Welcome to another edition of Around with Randall, your weekly podcast for making your nonprofit more effective for your community. And here is your host, the CEO and founder of Hallett Philanthropy, Randall Hallett.
I'm so excited that you would take a few minutes of your day to join me, Randall, on this edition of around with Randall. Today we talk about and try to tackle one of the most sensitive, if done incorrectly, critical issues. That's probably under discussed and really getting into the ethics of something that I think we take for granted but probably don't spend enough time discussing.
And that's the issues of donor recognition. And I'm not talking about your annual report. I'm not talking about, you know, names on a wall, per se, talking about higher levels and the challenges that come when donors expect certain things. And or we're not smart about how we offer the recognition, the stewardship that comes about. Why is this important?
Well, we know that today's donors are far more sophisticated than they were 20 years ago. They are looking at what they give as an investment. What's the ROI? What's the impact of the gift that we're looking to give or to, to, to make a part of our if you're the donor, they're like they particularly at higher levels come with specific expectations at times.

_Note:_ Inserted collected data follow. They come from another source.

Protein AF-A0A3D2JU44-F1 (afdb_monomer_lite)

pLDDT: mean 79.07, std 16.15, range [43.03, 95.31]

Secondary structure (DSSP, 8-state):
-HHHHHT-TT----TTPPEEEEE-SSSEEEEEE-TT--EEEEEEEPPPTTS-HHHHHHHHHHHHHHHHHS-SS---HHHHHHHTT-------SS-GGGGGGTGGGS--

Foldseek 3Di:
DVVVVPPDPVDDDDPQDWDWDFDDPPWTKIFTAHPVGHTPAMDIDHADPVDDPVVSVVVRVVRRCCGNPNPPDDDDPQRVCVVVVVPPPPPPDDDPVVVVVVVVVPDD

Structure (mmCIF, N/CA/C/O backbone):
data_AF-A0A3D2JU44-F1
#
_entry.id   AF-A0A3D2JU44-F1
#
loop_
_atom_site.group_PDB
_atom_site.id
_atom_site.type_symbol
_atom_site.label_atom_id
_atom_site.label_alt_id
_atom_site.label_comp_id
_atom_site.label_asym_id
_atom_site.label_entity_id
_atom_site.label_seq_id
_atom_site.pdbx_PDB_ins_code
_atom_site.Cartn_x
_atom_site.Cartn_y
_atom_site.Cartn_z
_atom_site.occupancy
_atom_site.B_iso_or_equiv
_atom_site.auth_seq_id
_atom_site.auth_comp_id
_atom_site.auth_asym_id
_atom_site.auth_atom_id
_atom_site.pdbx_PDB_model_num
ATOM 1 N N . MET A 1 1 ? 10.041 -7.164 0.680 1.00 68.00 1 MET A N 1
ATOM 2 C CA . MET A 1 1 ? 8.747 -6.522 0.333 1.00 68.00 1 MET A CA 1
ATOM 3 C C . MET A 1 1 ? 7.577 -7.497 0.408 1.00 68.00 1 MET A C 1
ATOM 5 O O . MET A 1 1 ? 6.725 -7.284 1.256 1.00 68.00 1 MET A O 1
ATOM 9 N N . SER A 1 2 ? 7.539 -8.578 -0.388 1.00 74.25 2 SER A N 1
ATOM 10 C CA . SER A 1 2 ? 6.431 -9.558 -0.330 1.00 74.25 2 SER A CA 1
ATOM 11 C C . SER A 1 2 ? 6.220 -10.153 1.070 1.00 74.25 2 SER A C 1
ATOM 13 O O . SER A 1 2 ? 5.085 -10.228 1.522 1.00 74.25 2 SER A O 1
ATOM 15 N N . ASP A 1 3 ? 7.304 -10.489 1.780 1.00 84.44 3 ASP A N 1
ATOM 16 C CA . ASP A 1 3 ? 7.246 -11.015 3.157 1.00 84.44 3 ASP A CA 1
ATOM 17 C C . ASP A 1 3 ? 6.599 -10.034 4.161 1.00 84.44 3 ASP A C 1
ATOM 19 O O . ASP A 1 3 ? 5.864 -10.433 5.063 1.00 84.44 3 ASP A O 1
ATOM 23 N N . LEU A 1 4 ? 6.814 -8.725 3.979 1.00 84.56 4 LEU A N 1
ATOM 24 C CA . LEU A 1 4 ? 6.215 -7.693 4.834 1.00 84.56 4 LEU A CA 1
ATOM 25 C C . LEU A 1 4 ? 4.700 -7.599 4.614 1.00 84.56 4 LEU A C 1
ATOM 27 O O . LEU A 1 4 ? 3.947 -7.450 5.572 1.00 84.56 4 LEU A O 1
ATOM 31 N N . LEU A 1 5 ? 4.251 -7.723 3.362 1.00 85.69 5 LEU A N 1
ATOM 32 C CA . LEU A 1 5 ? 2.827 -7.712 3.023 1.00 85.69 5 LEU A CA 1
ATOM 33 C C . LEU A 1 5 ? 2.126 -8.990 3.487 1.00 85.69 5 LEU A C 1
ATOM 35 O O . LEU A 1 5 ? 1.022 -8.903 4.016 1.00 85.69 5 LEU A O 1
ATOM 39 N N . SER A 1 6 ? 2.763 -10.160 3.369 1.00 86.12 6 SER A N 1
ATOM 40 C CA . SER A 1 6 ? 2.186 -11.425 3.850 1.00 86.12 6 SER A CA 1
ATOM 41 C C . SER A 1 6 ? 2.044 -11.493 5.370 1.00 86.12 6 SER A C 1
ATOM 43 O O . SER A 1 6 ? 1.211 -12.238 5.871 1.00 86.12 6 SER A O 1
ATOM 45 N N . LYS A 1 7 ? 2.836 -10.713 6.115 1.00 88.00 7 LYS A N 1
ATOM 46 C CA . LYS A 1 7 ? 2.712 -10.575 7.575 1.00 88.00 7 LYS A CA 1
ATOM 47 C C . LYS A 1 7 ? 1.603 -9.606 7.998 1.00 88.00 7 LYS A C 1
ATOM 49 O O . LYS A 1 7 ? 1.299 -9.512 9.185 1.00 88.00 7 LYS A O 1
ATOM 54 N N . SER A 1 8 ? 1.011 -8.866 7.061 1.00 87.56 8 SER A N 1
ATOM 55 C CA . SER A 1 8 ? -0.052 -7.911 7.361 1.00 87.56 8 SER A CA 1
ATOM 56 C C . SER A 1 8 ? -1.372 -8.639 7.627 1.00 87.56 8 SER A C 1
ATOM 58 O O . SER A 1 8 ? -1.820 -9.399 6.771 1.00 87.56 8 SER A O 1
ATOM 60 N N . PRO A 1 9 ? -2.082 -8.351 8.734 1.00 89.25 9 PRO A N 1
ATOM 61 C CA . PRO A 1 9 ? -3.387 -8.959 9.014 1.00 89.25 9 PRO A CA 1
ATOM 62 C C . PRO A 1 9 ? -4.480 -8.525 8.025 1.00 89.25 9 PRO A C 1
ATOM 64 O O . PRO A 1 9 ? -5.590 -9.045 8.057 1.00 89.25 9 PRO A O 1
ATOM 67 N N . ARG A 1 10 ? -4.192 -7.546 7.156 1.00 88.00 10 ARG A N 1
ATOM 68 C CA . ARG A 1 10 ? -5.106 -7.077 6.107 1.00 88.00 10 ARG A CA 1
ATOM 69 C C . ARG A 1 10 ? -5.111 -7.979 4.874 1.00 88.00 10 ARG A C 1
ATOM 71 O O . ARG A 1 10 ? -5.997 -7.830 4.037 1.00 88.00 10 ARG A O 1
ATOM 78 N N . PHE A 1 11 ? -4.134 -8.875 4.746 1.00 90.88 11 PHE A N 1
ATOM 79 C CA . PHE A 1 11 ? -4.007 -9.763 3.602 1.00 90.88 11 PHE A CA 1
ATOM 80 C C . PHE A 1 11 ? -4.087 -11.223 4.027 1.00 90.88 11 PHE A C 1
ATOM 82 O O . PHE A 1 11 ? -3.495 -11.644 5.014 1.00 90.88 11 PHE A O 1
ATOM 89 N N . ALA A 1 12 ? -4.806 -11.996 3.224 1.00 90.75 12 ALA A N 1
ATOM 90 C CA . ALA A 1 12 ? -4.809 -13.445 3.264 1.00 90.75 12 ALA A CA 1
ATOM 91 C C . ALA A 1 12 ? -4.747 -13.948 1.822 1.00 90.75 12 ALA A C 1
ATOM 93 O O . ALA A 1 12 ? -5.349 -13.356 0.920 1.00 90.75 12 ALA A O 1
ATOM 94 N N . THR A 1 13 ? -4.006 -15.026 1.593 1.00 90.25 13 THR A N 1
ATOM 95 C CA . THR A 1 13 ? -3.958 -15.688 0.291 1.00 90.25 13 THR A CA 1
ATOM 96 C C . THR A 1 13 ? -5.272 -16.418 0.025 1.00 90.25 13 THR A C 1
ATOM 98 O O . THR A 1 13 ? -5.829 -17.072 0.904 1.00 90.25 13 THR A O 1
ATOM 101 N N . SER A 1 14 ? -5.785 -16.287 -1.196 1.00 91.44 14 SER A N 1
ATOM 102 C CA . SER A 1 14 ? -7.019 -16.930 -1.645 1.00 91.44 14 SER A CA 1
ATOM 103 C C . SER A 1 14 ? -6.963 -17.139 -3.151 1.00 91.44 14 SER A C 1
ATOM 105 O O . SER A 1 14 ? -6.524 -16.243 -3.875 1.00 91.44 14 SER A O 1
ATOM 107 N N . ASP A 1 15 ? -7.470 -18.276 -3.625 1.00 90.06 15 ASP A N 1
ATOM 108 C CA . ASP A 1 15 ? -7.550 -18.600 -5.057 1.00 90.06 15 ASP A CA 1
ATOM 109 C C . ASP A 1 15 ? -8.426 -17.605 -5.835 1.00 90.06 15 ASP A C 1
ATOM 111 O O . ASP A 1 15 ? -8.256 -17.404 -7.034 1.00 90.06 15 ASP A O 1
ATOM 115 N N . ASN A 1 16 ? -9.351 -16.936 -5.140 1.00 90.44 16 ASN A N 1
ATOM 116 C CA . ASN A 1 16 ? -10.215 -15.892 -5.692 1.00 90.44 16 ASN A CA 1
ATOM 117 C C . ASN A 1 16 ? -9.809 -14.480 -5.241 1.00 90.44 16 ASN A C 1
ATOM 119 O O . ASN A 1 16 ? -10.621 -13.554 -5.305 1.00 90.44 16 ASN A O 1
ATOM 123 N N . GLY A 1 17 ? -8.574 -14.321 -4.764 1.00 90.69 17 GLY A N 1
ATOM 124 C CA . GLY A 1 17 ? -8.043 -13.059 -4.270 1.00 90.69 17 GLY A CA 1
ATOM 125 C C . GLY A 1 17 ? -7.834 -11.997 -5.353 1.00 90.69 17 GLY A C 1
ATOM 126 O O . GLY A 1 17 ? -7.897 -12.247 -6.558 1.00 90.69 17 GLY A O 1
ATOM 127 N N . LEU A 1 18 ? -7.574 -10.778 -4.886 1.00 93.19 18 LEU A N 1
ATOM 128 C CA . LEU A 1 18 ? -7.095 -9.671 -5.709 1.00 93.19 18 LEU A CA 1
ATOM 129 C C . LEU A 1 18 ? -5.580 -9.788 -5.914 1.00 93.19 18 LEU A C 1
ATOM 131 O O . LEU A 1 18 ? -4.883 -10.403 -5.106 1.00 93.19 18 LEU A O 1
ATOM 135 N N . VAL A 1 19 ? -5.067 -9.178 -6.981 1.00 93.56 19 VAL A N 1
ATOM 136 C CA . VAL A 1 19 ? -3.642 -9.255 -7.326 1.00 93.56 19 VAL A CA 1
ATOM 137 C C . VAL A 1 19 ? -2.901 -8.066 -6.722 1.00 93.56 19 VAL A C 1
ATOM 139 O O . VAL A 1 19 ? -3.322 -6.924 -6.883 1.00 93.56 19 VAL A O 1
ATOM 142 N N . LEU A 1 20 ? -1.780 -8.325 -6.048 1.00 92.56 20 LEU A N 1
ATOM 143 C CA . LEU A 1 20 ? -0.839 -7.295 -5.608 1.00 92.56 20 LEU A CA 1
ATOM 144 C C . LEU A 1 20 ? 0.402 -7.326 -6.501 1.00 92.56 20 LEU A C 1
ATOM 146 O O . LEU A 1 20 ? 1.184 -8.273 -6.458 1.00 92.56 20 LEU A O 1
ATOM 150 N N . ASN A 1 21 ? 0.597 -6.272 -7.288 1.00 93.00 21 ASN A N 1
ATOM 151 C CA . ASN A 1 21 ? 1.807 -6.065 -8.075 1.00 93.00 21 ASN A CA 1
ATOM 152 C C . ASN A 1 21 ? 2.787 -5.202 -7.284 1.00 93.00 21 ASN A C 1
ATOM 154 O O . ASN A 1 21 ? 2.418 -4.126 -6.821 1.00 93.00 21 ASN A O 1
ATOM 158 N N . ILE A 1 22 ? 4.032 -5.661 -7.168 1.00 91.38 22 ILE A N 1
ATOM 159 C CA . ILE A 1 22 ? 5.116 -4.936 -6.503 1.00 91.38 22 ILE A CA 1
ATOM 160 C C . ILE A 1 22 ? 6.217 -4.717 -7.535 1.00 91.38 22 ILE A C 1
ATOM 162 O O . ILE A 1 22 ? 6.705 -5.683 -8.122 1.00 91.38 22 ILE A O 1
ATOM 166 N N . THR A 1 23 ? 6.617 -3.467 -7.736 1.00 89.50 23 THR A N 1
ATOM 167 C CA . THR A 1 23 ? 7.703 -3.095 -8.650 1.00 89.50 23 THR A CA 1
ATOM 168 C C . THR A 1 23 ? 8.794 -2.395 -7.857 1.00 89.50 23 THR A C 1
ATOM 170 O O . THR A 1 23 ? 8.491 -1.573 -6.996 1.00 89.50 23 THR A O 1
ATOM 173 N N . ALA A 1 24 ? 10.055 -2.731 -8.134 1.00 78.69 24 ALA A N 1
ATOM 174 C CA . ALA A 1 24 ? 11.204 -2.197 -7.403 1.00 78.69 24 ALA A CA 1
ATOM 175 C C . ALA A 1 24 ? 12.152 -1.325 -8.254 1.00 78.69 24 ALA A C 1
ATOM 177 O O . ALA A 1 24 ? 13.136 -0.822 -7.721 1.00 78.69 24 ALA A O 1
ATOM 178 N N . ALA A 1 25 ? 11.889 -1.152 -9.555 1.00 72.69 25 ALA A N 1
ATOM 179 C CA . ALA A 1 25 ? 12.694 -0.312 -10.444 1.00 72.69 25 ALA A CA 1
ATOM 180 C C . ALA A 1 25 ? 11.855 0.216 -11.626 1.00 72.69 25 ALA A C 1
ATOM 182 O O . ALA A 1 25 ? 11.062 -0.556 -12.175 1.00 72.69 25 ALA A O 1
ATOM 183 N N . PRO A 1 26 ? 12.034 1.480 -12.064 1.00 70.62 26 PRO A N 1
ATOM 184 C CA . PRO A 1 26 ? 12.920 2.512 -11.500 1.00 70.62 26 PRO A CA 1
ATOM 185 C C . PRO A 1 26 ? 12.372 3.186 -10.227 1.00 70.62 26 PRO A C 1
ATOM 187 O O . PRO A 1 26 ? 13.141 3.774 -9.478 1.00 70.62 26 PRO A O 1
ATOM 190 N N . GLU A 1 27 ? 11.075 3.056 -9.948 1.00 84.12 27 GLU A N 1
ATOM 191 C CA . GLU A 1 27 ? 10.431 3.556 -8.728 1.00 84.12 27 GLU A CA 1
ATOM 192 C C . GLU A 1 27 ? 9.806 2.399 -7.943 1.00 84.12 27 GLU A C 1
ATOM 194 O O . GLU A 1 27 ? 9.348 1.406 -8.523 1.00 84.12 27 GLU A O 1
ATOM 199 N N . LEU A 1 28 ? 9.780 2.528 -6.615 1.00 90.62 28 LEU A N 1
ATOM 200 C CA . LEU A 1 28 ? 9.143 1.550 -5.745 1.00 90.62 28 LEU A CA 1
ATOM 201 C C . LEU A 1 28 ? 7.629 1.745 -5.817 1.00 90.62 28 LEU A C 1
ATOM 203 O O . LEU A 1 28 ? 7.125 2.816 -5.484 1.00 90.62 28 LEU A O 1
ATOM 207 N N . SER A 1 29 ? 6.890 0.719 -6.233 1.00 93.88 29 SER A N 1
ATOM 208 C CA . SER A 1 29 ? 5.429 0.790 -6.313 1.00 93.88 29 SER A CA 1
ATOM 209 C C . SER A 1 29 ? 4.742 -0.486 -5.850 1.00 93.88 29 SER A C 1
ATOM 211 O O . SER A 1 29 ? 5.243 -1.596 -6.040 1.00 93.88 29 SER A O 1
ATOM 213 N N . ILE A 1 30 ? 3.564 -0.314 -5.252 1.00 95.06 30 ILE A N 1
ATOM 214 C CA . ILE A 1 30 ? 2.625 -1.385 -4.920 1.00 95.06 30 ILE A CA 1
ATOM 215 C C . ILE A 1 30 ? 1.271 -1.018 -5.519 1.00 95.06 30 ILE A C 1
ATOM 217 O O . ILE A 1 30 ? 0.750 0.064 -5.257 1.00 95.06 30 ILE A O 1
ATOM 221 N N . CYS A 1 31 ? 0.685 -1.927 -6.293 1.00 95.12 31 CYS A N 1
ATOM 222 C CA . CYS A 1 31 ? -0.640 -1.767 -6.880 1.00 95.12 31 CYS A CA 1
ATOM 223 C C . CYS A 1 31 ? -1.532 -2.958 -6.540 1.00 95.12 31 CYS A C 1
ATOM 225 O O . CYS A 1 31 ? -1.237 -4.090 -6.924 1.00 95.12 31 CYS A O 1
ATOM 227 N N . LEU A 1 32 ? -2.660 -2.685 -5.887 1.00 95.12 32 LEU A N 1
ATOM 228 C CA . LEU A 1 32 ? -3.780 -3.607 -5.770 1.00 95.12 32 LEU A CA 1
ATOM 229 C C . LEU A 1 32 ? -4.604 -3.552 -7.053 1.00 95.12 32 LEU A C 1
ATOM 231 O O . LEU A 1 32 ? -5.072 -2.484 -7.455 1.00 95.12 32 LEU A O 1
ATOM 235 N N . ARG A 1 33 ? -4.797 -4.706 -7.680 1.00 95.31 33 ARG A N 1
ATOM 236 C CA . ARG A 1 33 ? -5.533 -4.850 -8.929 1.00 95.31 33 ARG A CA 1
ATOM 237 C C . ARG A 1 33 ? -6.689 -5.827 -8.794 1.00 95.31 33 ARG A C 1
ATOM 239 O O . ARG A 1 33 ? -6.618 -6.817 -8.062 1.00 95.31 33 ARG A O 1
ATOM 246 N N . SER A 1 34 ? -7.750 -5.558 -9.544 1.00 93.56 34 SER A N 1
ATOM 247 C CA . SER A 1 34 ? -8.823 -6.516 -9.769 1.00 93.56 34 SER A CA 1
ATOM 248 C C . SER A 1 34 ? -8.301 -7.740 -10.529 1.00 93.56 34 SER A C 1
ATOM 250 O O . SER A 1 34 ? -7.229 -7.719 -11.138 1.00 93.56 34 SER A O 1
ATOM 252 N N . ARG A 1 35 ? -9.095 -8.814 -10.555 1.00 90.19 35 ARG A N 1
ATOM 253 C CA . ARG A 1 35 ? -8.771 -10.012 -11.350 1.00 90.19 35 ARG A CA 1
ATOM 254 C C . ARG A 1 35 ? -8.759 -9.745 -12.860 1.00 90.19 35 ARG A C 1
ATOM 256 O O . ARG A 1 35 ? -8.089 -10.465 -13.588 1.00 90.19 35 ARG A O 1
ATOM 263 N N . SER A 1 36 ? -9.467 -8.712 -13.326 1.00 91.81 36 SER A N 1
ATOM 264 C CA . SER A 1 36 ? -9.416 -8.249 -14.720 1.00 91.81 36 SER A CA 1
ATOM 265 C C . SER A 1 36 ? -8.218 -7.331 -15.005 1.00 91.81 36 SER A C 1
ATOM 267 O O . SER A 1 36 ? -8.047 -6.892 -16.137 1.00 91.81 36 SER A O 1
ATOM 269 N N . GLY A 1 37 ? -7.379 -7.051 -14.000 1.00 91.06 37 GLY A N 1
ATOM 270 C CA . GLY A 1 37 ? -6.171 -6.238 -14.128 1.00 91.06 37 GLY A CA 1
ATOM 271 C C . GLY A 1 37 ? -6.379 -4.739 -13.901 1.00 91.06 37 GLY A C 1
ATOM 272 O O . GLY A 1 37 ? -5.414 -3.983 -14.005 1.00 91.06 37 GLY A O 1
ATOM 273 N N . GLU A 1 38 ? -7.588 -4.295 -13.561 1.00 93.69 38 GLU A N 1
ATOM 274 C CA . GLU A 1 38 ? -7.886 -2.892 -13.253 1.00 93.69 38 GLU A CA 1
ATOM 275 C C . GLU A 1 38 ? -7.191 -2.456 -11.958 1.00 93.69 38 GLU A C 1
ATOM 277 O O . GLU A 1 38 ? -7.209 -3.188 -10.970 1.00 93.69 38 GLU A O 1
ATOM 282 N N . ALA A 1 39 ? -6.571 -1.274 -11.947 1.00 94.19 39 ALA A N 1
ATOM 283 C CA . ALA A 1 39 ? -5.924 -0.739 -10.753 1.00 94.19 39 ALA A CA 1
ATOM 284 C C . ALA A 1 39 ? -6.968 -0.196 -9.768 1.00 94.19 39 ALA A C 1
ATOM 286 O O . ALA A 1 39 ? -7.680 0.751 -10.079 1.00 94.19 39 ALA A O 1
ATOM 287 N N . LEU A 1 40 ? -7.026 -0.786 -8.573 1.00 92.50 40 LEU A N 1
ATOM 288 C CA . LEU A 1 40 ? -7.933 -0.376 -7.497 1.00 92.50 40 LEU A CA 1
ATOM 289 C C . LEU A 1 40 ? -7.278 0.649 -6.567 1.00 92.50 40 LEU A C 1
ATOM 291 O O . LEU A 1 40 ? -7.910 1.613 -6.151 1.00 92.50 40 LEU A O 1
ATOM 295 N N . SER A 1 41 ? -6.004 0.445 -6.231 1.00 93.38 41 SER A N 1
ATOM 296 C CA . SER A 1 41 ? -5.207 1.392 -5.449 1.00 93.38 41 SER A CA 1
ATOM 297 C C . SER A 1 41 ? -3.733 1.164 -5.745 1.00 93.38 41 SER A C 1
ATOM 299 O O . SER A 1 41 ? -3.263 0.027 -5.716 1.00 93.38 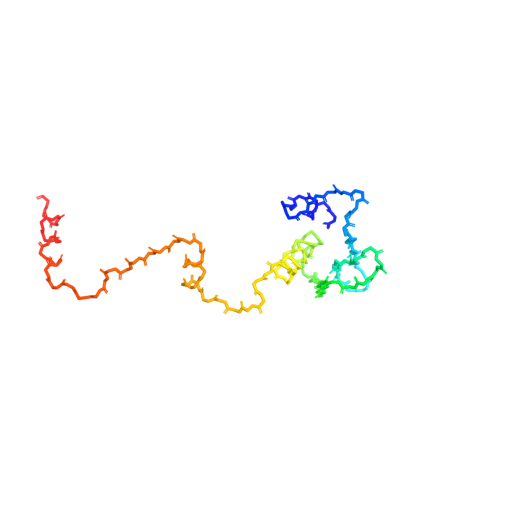41 SER A O 1
ATOM 301 N N . CYS A 1 42 ? -3.011 2.239 -6.039 1.00 94.44 42 CYS A N 1
ATOM 302 C CA . CYS A 1 42 ? -1.582 2.213 -6.299 1.00 94.44 42 CYS A CA 1
ATOM 303 C C . CYS A 1 42 ? -0.892 3.241 -5.416 1.00 94.44 42 CYS A C 1
ATOM 305 O O . CYS A 1 42 ? -1.359 4.370 -5.278 1.00 94.44 42 CYS A O 1
ATOM 307 N N . TYR A 1 43 ? 0.244 2.848 -4.861 1.00 94.62 43 TYR A N 1
ATOM 308 C CA . TYR A 1 43 ? 1.131 3.736 -4.137 1.00 94.62 43 TYR A CA 1
ATOM 309 C C . TYR A 1 43 ? 2.536 3.608 -4.706 1.00 94.62 43 TYR A C 1
ATOM 311 O O . TYR A 1 43 ? 3.037 2.494 -4.876 1.00 94.62 43 TYR A O 1
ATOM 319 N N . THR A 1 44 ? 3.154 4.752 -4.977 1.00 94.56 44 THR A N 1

Also because of the lessening number of donors we've talked about, this seems like almost every podcast where below 46% of households making a gift more people or more dollars coming for fewer people, there's an immense increase in competition for those high level donors, which if an organization is not careful, they let that competition overwrite, overwhelm, what the processes should be to make those determinations.
The other thing is, is that this is incredibly nuanced. It's not as straightforward. And we'll talk a little bit more about this in a moment of having gift acceptance policy that just ironclad puts a dollar figure on how we name something and endowed chair or a, a part of a building or building itself or a room. As philanthropy has become more competitive organizations and even into, I'll call it, governmental entities have come up with creative ways of creating recognition.
I'll use one example, and that's why it's nuanced. Several states over the past ten years have incentivized chairs by saying, if you give a certain amount, the state will match the other half, or do they get the full recognition for that? It's not as clear cut as we might think. And all of this gets down to how do we do this in the right way?
So let's start, as we always do with our theory, with our philosophical big picture. We have a lot of competing interests in our in our nonprofit particular and leadership that are deeply engaged should be shouldn't be with this particular subject. You think about a board who has hopefully a long term vision of this, an executive team who's trying not only to have a long term vision to take the CEO, but also tactically that year.
And then in addition to that, with gift officers and foundation advancing staff to open offices, foundations, whatever you are as a fundraising entity or or department that wants certain things because they're trying to make numbers. The second thing is, is that when we talk about these influences, certain organizations can offer certain things that others can't. A couple of examples.
College athletics, which I seem to think is less and less philanthropic. Non profit oriented. Another story for another day may offer tickets or access to tickets. Health care may offer some type of a stewardship program around access. Education may give honorary degrees. All of this is to say that other nonprofits policies, recognition standards affect the donors perspective of the norm of what they expect when maybe they intersect with you.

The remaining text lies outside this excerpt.